Nathalie Quezada

Personal information
- Full name: Nathalie Alejandra Quezada Altamirano
- Date of birth: 21 June 1989 (age 37)
- Place of birth: Santiago, Chile
- Position: Striker

Team information
- Current team: Cobresal [es]

Senior career*
- Years: Team / Apps / (Gls)
- Universidad de Chile
- 2008: Unión La Calera
- 2009–2012: Colo-Colo
- 2013: Everton [es]
- 2014–2020: Colo-Colo
- 2021: Deportes Puerto Montt [es]
- 2022–2023: Palestino [es]
- 2024–: Cobresal [es]

International career
- 2006–: Chile / 15 / (5)
- 2008: Chile U20
- 2017: Chile (futsal)

Medal record
Women's football
Representing Chile
South American Games
| Silver medal – second place | 2014 Santiago | Team |

= Nathalie Quezada =

Chilean footballer (born 1989)

Nathalie Alejandra Quezada Altamirano is a Chilean football striker, currently playing for Cobresal.

==Club career==
She played the 2011 Copa Libertadores's final.

In 2021, she played for Deportes Puerto Montt. in the Chilean Championship.

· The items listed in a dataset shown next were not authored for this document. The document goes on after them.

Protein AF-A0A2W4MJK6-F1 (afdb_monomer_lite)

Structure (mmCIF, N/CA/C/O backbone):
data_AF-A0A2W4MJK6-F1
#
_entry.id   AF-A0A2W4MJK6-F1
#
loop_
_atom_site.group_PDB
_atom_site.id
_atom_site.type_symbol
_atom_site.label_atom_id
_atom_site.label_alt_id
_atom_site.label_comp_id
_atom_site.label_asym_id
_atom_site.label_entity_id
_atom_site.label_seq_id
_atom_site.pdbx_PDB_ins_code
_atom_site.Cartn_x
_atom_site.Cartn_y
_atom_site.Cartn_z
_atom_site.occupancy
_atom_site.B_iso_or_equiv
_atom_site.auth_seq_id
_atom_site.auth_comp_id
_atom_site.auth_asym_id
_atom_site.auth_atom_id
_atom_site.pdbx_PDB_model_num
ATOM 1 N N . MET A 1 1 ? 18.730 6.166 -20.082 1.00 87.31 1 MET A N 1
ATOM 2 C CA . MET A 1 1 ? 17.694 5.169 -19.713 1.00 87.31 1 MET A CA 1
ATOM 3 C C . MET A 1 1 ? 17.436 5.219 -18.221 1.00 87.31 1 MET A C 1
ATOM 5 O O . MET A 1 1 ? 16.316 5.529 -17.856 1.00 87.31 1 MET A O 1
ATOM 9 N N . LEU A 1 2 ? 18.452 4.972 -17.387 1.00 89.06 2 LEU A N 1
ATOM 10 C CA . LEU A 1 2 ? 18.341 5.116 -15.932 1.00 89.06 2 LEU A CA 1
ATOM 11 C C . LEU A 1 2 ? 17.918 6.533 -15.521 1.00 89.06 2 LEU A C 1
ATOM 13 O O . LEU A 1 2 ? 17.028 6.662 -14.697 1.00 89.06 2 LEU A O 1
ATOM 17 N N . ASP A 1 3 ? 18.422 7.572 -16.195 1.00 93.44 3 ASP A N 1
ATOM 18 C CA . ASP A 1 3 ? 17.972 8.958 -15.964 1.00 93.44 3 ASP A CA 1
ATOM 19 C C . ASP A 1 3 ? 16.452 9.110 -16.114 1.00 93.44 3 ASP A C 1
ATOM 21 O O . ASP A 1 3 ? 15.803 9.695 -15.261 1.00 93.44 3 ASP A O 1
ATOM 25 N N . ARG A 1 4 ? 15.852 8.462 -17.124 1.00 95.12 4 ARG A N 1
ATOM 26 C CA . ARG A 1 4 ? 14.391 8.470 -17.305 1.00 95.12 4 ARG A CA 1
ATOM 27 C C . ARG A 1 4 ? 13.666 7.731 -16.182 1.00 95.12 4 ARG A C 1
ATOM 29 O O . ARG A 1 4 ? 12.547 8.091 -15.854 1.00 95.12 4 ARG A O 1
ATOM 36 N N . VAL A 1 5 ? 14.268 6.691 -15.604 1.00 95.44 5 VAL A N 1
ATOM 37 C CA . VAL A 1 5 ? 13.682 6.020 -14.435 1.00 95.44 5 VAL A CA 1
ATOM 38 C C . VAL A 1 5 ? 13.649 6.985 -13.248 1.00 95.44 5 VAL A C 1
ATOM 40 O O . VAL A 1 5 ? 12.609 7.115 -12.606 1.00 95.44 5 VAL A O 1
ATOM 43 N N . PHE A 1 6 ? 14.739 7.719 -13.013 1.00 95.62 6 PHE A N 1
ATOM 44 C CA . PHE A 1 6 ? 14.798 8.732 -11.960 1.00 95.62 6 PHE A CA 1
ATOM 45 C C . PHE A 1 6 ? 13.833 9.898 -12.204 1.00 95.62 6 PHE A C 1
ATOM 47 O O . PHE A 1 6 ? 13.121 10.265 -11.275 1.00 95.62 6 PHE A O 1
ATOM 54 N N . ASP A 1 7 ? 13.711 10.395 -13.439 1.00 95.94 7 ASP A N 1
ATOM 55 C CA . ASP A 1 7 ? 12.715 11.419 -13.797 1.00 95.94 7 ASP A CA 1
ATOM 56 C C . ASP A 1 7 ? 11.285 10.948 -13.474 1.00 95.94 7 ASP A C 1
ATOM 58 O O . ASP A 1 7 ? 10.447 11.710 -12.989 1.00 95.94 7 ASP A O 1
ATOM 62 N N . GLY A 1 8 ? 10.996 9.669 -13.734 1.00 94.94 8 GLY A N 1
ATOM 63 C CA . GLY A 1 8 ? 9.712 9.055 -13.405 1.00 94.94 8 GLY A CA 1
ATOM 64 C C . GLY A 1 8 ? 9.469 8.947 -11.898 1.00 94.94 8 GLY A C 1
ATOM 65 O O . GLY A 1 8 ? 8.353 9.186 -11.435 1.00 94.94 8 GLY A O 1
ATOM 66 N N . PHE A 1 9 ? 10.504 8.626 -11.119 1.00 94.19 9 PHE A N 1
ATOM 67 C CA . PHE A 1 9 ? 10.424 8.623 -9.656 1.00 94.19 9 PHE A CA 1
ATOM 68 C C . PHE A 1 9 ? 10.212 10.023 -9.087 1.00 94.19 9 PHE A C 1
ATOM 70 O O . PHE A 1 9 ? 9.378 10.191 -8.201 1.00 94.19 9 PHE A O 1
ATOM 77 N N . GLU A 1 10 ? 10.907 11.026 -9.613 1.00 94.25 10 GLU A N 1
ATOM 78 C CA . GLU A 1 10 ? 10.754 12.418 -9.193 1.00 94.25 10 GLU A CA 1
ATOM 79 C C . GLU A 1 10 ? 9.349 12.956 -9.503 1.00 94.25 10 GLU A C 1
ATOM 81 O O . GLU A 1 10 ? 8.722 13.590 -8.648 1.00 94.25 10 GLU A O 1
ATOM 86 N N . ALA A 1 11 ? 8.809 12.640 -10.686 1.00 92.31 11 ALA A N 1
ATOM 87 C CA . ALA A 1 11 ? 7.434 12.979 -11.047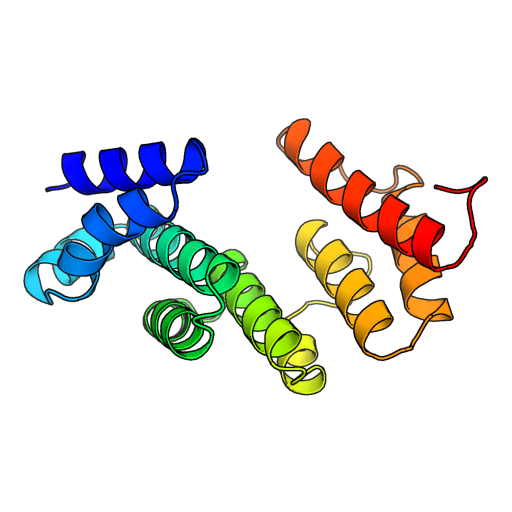 1.00 92.31 11 ALA A CA 1
ATOM 88 C C . ALA A 1 11 ? 6.430 12.393 -10.041 1.00 92.31 11 ALA A C 1
ATOM 90 O O . ALA A 1 11 ? 5.590 13.116 -9.504 1.00 92.31 11 ALA A O 1
ATOM 91 N N . ALA A 1 12 ? 6.573 11.108 -9.704 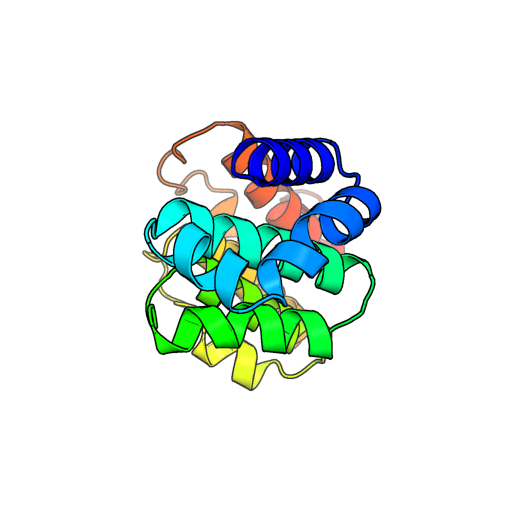1.00 87.38 12 ALA A N 1
ATOM 92 C CA . ALA A 1 12 ? 5.710 10.460 -8.722 1.00 87.38 12 ALA A CA 1
ATOM 93 C C . ALA A 1 12 ? 5.875 11.030 -7.307 1.00 87.38 12 ALA A C 1
ATOM 95 O O . ALA A 1 12 ? 4.882 11.198 -6.603 1.00 87.38 12 ALA A O 1
ATOM 96 N N . ALA A 1 13 ? 7.106 11.347 -6.896 1.00 86.00 13 ALA A N 1
ATOM 97 C CA . ALA A 1 13 ? 7.391 11.970 -5.604 1.00 86.00 13 ALA A CA 1
ATOM 98 C C . ALA A 1 13 ? 6.758 13.365 -5.485 1.00 86.00 13 ALA A C 1
ATOM 100 O O . ALA A 1 13 ? 6.377 13.784 -4.395 1.00 86.00 13 ALA A O 1
ATOM 101 N N . SER A 1 14 ? 6.587 14.052 -6.615 1.00 87.88 14 SER A N 1
ATOM 102 C CA . SER A 1 14 ? 5.889 15.338 -6.706 1.00 87.88 14 SER A CA 1
ATOM 103 C C . SER A 1 14 ? 4.359 15.196 -6.778 1.00 87.88 14 SER A C 1
ATOM 105 O O . SER A 1 14 ? 3.655 16.198 -6.886 1.00 87.88 14 SER A O 1
ATOM 107 N N . GLY A 1 15 ? 3.833 13.966 -6.731 1.00 85.75 15 GLY A N 1
ATOM 108 C CA . GLY A 1 15 ? 2.406 13.652 -6.848 1.00 85.75 15 GLY A CA 1
ATOM 109 C C . GLY A 1 15 ? 1.886 13.577 -8.288 1.00 85.75 15 GLY A C 1
ATOM 110 O O . GLY A 1 15 ? 0.711 13.271 -8.498 1.00 85.75 15 GLY A O 1
ATOM 111 N N . ASP A 1 16 ? 2.739 13.806 -9.288 1.00 92.62 16 ASP A N 1
ATOM 112 C CA . ASP A 1 16 ? 2.381 13.725 -10.704 1.00 92.62 16 ASP A CA 1
ATOM 113 C C . ASP A 1 16 ? 2.497 12.277 -11.203 1.00 92.62 16 ASP A C 1
ATOM 115 O O . ASP A 1 16 ? 3.438 11.862 -11.888 1.00 92.62 16 ASP A O 1
ATOM 119 N N . HIS A 1 17 ? 1.522 11.468 -10.791 1.00 91.56 17 HIS A N 1
ATOM 120 C CA . HIS A 1 17 ? 1.454 10.053 -11.148 1.00 91.56 17 HIS A CA 1
ATOM 121 C C . HIS A 1 17 ? 1.176 9.816 -12.638 1.00 91.56 17 HIS A C 1
ATOM 123 O O . HIS A 1 17 ? 1.513 8.749 -13.151 1.00 91.56 17 HIS A O 1
ATOM 129 N N . GLU A 1 18 ? 0.567 10.781 -13.332 1.00 94.12 18 GLU A N 1
ATOM 130 C CA . GLU A 1 18 ? 0.314 10.690 -14.771 1.00 94.12 18 GLU A CA 1
ATOM 131 C C . GLU A 1 18 ? 1.626 10.817 -15.541 1.00 94.12 18 GLU A C 1
ATOM 133 O O . GLU A 1 18 ? 1.984 9.908 -16.291 1.00 94.12 18 GLU A O 1
ATOM 138 N N . ARG A 1 19 ? 2.417 11.856 -15.247 1.00 95.94 19 ARG A N 1
ATOM 139 C CA . ARG A 1 19 ? 3.763 12.015 -15.805 1.00 95.94 19 ARG A CA 1
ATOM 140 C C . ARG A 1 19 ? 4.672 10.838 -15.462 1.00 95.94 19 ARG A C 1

In 2024, she joined Cobresal from Palestino.

==International career==
She has been a member of the Chile national team, taking part in the 2006 and 2010 South American Championships. She also was a member of the Chile squad that won the silver medal at the 2014 South American Games.

As an Under-19 international she played the 2008 U-20 World Cup.

As a futsal player, she represented the Chile national team in the 2017 Copa América.